What is needed ▸
Could you filter the material and copy every line where the word "serotype" occurs?

Input for this task ▸
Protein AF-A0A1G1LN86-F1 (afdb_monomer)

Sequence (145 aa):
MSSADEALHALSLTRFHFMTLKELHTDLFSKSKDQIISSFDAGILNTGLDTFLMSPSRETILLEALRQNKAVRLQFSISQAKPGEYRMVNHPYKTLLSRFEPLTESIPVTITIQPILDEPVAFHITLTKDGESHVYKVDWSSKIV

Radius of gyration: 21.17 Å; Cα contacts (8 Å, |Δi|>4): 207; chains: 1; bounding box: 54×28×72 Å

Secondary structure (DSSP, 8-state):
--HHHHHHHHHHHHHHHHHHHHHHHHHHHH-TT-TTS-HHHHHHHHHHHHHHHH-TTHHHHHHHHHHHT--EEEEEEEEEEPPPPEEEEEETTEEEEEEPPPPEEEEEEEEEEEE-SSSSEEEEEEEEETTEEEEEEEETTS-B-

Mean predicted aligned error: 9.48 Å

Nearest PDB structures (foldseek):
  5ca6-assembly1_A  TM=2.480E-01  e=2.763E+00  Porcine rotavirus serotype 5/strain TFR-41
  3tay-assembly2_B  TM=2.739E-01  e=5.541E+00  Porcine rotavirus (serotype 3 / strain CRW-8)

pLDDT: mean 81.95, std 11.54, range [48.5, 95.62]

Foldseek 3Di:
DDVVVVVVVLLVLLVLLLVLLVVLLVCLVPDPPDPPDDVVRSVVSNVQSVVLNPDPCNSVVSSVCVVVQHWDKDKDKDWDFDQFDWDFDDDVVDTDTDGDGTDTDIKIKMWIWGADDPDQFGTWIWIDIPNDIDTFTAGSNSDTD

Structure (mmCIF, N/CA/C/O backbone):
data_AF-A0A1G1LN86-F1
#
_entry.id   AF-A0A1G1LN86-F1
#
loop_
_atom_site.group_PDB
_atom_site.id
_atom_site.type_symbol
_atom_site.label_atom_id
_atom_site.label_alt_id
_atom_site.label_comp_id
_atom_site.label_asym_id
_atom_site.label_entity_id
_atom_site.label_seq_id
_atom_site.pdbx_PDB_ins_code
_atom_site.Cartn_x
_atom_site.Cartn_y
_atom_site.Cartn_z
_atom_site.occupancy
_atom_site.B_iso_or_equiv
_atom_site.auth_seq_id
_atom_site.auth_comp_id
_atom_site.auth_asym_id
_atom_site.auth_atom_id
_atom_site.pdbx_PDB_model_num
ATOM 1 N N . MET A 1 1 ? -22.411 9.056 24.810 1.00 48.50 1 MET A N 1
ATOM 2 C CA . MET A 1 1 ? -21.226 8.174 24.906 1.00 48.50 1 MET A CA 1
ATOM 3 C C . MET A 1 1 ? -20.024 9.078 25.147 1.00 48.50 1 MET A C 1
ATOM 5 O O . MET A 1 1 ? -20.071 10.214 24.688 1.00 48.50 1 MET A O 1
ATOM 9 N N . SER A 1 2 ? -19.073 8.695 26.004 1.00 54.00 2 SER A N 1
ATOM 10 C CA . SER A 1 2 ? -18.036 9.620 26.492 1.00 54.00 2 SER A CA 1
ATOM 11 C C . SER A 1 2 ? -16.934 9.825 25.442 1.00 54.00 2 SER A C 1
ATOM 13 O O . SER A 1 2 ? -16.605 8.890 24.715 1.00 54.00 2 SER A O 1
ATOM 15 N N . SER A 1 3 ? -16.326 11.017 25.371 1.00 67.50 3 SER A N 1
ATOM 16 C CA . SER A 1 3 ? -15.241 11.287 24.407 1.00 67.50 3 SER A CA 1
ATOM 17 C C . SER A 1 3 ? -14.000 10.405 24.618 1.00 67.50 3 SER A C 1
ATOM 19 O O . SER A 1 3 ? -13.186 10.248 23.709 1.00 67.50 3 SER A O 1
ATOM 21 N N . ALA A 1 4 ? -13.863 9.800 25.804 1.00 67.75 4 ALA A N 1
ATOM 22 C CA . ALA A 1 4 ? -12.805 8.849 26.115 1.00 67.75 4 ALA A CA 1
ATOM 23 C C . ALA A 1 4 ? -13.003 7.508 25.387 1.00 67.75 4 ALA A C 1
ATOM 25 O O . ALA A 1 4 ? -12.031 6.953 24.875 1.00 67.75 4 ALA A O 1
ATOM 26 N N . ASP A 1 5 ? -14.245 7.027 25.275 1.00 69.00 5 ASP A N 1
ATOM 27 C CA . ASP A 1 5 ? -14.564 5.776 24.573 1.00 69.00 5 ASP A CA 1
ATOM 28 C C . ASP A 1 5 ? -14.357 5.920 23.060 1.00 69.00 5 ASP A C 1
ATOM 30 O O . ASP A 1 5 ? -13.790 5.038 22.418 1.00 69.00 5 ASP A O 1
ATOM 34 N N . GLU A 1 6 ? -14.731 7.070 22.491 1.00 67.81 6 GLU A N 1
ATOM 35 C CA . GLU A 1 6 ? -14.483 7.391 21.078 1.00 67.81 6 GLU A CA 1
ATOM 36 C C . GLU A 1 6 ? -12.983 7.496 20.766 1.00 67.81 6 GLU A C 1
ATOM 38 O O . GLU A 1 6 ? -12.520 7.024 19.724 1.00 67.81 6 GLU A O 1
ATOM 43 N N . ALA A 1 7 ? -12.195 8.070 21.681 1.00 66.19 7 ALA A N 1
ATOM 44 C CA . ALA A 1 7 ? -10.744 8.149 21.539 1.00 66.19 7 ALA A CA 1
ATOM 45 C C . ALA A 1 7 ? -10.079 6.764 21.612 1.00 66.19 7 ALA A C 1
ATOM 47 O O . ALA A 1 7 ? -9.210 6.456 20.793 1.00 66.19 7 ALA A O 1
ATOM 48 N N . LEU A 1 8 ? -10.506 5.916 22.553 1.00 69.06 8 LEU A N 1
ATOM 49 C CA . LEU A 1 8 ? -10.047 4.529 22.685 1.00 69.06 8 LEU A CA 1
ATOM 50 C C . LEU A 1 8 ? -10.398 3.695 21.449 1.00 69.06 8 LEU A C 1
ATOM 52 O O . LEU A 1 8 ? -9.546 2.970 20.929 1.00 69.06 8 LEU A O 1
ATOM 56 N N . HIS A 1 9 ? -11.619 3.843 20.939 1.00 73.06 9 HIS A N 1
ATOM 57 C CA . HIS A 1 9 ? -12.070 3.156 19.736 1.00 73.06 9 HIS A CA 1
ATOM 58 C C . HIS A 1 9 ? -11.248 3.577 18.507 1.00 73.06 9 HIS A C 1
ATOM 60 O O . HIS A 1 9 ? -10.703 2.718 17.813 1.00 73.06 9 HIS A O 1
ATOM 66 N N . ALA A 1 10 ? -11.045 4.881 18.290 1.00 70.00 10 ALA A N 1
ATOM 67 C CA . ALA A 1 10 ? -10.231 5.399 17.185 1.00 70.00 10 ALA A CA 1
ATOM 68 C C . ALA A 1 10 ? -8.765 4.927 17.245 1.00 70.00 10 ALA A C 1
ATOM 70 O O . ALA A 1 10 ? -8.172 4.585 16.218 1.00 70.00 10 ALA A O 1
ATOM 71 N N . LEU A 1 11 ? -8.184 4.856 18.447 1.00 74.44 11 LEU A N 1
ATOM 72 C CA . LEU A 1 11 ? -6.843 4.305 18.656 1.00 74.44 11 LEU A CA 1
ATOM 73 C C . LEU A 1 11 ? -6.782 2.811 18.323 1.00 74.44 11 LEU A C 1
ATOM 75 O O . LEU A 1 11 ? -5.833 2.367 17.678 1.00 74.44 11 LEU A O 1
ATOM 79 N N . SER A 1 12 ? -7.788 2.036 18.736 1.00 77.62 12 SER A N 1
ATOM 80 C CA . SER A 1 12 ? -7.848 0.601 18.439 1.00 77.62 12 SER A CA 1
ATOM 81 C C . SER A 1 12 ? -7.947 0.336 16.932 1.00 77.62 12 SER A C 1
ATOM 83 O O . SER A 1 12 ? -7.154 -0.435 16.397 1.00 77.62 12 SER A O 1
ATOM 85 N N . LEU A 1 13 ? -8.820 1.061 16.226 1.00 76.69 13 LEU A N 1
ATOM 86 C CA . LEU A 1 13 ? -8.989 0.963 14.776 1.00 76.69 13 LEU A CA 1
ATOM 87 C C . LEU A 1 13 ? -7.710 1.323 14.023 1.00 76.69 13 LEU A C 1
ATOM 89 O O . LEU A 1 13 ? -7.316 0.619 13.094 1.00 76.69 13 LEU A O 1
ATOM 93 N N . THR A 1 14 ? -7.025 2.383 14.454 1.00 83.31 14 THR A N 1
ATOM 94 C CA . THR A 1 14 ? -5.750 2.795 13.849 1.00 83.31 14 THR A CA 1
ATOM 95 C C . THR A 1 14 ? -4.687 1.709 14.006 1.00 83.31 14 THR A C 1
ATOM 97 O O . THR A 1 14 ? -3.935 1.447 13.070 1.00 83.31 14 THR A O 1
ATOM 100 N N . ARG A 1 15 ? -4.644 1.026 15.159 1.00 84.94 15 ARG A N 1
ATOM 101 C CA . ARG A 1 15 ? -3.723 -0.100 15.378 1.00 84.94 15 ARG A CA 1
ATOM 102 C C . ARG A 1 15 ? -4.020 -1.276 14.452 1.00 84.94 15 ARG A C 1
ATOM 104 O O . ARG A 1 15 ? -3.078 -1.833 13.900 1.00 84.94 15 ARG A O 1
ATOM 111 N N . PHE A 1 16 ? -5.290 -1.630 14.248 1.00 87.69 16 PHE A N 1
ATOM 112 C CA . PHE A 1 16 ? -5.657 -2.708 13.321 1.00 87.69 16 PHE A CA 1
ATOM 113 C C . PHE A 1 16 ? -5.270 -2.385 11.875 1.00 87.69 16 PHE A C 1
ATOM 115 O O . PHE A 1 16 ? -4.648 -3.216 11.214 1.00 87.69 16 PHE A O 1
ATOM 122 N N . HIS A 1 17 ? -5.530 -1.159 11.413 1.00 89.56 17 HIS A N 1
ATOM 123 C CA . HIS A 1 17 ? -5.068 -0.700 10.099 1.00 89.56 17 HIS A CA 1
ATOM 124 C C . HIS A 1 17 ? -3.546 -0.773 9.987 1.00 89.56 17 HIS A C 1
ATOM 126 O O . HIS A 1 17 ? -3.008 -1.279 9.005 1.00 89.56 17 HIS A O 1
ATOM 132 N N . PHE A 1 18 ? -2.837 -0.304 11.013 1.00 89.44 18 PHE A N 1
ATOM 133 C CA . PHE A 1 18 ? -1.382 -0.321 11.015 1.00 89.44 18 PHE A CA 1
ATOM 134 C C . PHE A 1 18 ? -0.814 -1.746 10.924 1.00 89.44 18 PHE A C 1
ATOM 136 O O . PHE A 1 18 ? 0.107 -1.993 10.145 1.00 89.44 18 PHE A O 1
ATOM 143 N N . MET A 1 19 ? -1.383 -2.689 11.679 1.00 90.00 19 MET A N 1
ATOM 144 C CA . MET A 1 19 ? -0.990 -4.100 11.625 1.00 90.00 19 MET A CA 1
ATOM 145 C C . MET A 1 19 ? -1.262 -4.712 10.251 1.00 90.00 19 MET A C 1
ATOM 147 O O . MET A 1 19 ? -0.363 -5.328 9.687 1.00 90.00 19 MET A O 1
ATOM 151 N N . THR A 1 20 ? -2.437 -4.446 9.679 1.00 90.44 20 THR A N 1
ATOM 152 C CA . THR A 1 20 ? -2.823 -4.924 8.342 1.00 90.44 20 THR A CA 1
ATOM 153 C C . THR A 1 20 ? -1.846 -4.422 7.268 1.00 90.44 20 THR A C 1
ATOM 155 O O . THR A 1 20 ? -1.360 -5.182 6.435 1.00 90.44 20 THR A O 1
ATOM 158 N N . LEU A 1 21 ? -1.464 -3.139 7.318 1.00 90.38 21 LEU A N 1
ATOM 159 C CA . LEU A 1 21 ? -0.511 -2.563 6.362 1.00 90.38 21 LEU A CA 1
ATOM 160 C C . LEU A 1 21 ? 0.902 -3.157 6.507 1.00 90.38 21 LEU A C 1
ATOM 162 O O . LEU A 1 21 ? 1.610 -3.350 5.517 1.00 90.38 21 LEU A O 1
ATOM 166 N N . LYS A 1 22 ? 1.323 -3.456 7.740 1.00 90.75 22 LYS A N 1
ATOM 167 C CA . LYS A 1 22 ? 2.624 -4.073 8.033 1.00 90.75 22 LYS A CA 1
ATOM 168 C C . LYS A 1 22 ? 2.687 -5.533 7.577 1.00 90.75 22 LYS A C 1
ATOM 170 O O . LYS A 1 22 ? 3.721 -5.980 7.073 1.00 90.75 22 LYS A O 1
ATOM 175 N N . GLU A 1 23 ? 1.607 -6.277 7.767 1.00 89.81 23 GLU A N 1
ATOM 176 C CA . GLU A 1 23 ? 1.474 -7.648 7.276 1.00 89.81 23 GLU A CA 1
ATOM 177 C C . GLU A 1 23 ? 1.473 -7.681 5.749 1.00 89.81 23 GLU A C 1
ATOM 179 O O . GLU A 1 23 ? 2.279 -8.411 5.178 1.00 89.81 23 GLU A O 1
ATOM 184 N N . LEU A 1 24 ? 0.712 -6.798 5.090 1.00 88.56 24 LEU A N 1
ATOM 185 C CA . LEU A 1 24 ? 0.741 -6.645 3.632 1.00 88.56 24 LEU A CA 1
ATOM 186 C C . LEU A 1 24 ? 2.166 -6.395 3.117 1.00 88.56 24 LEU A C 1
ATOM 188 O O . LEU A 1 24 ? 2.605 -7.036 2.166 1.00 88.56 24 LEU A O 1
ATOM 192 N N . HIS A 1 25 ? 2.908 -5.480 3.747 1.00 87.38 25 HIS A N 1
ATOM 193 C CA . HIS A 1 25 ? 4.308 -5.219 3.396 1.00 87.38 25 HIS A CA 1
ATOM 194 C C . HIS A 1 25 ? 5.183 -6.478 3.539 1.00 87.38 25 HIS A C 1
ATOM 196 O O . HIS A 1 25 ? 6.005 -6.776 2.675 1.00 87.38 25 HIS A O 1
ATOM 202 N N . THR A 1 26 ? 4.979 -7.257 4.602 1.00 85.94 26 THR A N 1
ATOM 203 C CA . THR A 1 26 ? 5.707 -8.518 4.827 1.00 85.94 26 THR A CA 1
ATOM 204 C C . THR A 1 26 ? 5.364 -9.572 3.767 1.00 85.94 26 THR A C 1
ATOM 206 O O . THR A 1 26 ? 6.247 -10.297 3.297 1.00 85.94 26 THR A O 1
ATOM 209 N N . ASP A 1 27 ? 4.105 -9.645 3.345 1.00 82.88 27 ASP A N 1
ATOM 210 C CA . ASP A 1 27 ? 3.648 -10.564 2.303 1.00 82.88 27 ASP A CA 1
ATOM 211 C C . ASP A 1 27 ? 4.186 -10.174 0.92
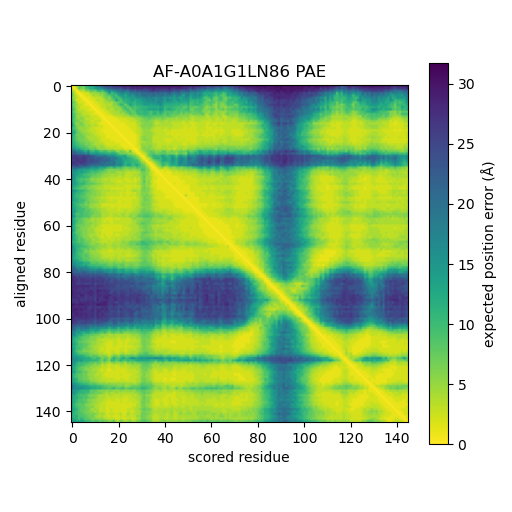2 1.00 82.88 27 ASP A C 1
ATOM 213 O O . ASP A 1 27 ? 4.733 -11.030 0.219 1.00 82.88 27 ASP A O 1
ATOM 217 N N . LEU A 1 28 ? 4.165 -8.882 0.579 1.00 78.94 28 LEU A N 1
ATOM 218 C CA . LEU A 1 28 ? 4.808 -8.357 -0.631 1.00 78.94 28 LEU A CA 1
ATOM 219 C C . LEU A 1 28 ? 6.317 -8.658 -0.657 1.00 78.94 28 LEU A C 1
ATOM 221 O O . LEU A 1 28 ? 6.859 -8.967 -1.720 1.00 78.94 28 LEU A O 1
ATOM 225 N N . PHE A 1 29 ? 6.990 -8.623 0.500 1.00 72.00 29 PHE A N 1
ATOM 226 C CA . PHE A 1 29 ? 8.413 -8.958 0.622 1.00 72.00 29 PHE A CA 1
ATOM 227 C C . PHE A 1 29 ? 8.690 -10.463 0.480 1.00 72.00 29 PHE A C 1
ATOM 229 O O . PHE A 1 29 ? 9.698 -10.868 -0.101 1.00 72.00 29 PHE A O 1
ATOM 236 N N . SER A 1 30 ? 7.816 -11.308 1.032 1.00 63.81 30 SER A N 1
ATOM 237 C CA . SER A 1 30 ? 8.050 -12.753 1.138 1.00 63.81 30 SER A CA 1
ATOM 238 C C . SER A 1 30 ? 7.543 -13.560 -0.060 1.00 63.81 30 SER A C 1
ATOM 240 O O . SER A 1 30 ? 8.032 -14.671 -0.295 1.00 63.81 30 SER A O 1
ATOM 242 N N . LYS A 1 31 ? 6.581 -13.038 -0.834 1.00 56.38 31 LYS A N 1
ATOM 243 C CA . LYS A 1 31 ? 5.934 -13.777 -1.925 1.00 56.38 31 LYS A CA 1
ATOM 244 C C . LYS A 1 31 ? 5
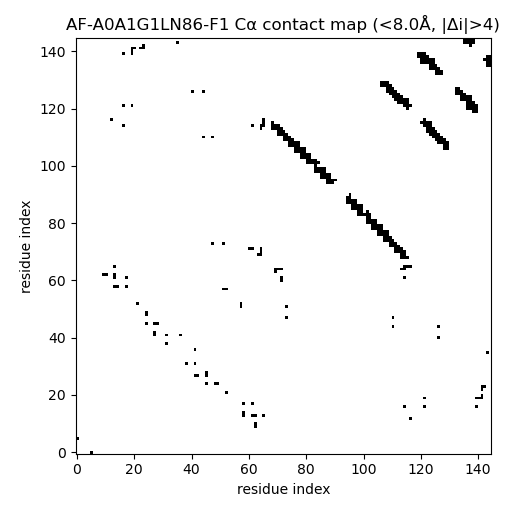.577 -12.882 -3.113 1.00 56.38 31 LYS A C 1
ATOM 246 O O . LYS A 1 31 ? 4.441 -12.465 -3.282 1.00 56.38 31 LYS A O 1
ATOM 251 N N . SER A 1 32 ? 6.484 -12.784 -4.079 1.00 51.50 32 SER A N 1
ATOM 252 C CA . SER A 1 32 ? 6.143 -12.416 -5.464 1.00 51.50 32 SER A CA 1
ATOM 253 C C . SER A 1 32 ? 5.461 -13.566 -6.240 1.00 51.50 32 SER A C 1
ATOM 255 O O . SER A 1 32 ? 5.737 -13.779 -7.421 1.00 51.50 32 SER A O 1
ATOM 257 N N . LYS A 1 33 ? 4.613 -14.370 -5.577 1.00 51.53 33 LYS A N 1
ATOM 258 C CA . LYS A 1 33 ? 3.935 -15.535 -6.183 1.00 51.53 33 LYS A CA 1
ATOM 259 C C . LYS A 1 33 ? 2.461 -15.310 -6.515 1.00 51.53 33 LYS A C 1
ATOM 261 O O . LYS A 1 33 ? 1.910 -16.123 -7.256 1.00 51.53 33 LYS A O 1
ATOM 266 N N . ASP A 1 34 ? 1.844 -14.239 -6.026 1.00 54.03 34 ASP A N 1
ATOM 267 C CA . ASP A 1 34 ? 0.466 -13.917 -6.390 1.00 54.03 34 ASP A CA 1
ATOM 268 C C . ASP A 1 34 ? 0.439 -13.182 -7.734 1.00 54.03 34 ASP A C 1
ATOM 270 O O . ASP A 1 34 ? 0.994 -12.097 -7.883 1.00 54.03 34 ASP A O 1
ATOM 274 N N . GLN A 1 35 ? -0.218 -13.789 -8.730 1.00 60.34 35 GLN A N 1
ATOM 275 C CA . GLN A 1 35 ? -0.354 -13.265 -10.101 1.00 60.34 35 GLN A CA 1
ATOM 276 C C . GLN A 1 35 ? -1.131 -11.937 -10.189 1.00 60.34 35 GLN A C 1
ATOM 278 O O . GLN A 1 35 ? -1.232 -11.367 -11.272 1.00 60.34 35 GLN A O 1
ATOM 283 N N . ILE A 1 36 ? -1.697 -11.459 -9.077 1.00 75.44 36 ILE A N 1
ATOM 284 C CA . ILE A 1 36 ? -2.563 -10.274 -9.022 1.00 75.44 36 ILE A CA 1
ATOM 285 C C . ILE A 1 36 ? -1.758 -8.982 -9.222 1.00 75.44 36 ILE A C 1
ATOM 287 O O . ILE A 1 36 ? -2.266 -8.030 -9.811 1.00 75.44 36 ILE A O 1
ATOM 291 N N . ILE A 1 37 ? -0.499 -8.943 -8.770 1.00 81.44 37 ILE A N 1
ATOM 292 C CA . ILE A 1 37 ? 0.372 -7.767 -8.886 1.00 81.44 37 ILE A CA 1
ATOM 293 C C . ILE A 1 37 ? 1.627 -8.135 -9.675 1.00 81.44 37 ILE A C 1
ATOM 295 O O . ILE A 1 37 ? 2.251 -9.170 -9.439 1.00 81.44 37 ILE A O 1
ATOM 299 N N . SER A 1 38 ? 2.028 -7.268 -10.609 1.00 84.69 38 SER A N 1
ATOM 300 C CA . SER A 1 38 ? 3.286 -7.443 -11.334 1.00 84.69 38 SER A CA 1
ATOM 301 C C . SER A 1 38 ? 4.480 -7.343 -10.374 1.00 84.69 38 SER A C 1
ATOM 303 O O . SER A 1 38 ? 4.470 -6.558 -9.427 1.00 84.69 38 SER A O 1
ATOM 305 N N . SER A 1 39 ? 5.555 -8.096 -10.617 1.00 82.38 39 SER A N 1
ATOM 306 C CA . SER A 1 39 ? 6.748 -8.048 -9.752 1.00 82.38 39 SER A CA 1
ATOM 307 C C . SER A 1 39 ? 7.347 -6.641 -9.640 1.00 82.38 39 SER A C 1
ATOM 309 O O . SER A 1 39 ? 7.891 -6.273 -8.600 1.00 82.38 39 SER A O 1
ATOM 311 N N . PHE A 1 40 ? 7.213 -5.843 -10.700 1.00 85.06 40 PHE A N 1
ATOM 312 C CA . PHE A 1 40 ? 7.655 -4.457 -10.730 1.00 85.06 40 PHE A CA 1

Final answer ▸
  5ca6-assembly1_A  TM=2.480E-01  e=2.763E+00  Porcine rotavirus serotype 5/strain TFR-41
  3tay-assembly2_B  TM=2.739E-01  e=5.541E+00  Porcine rotavirus (serotype 3 / strain CRW-8)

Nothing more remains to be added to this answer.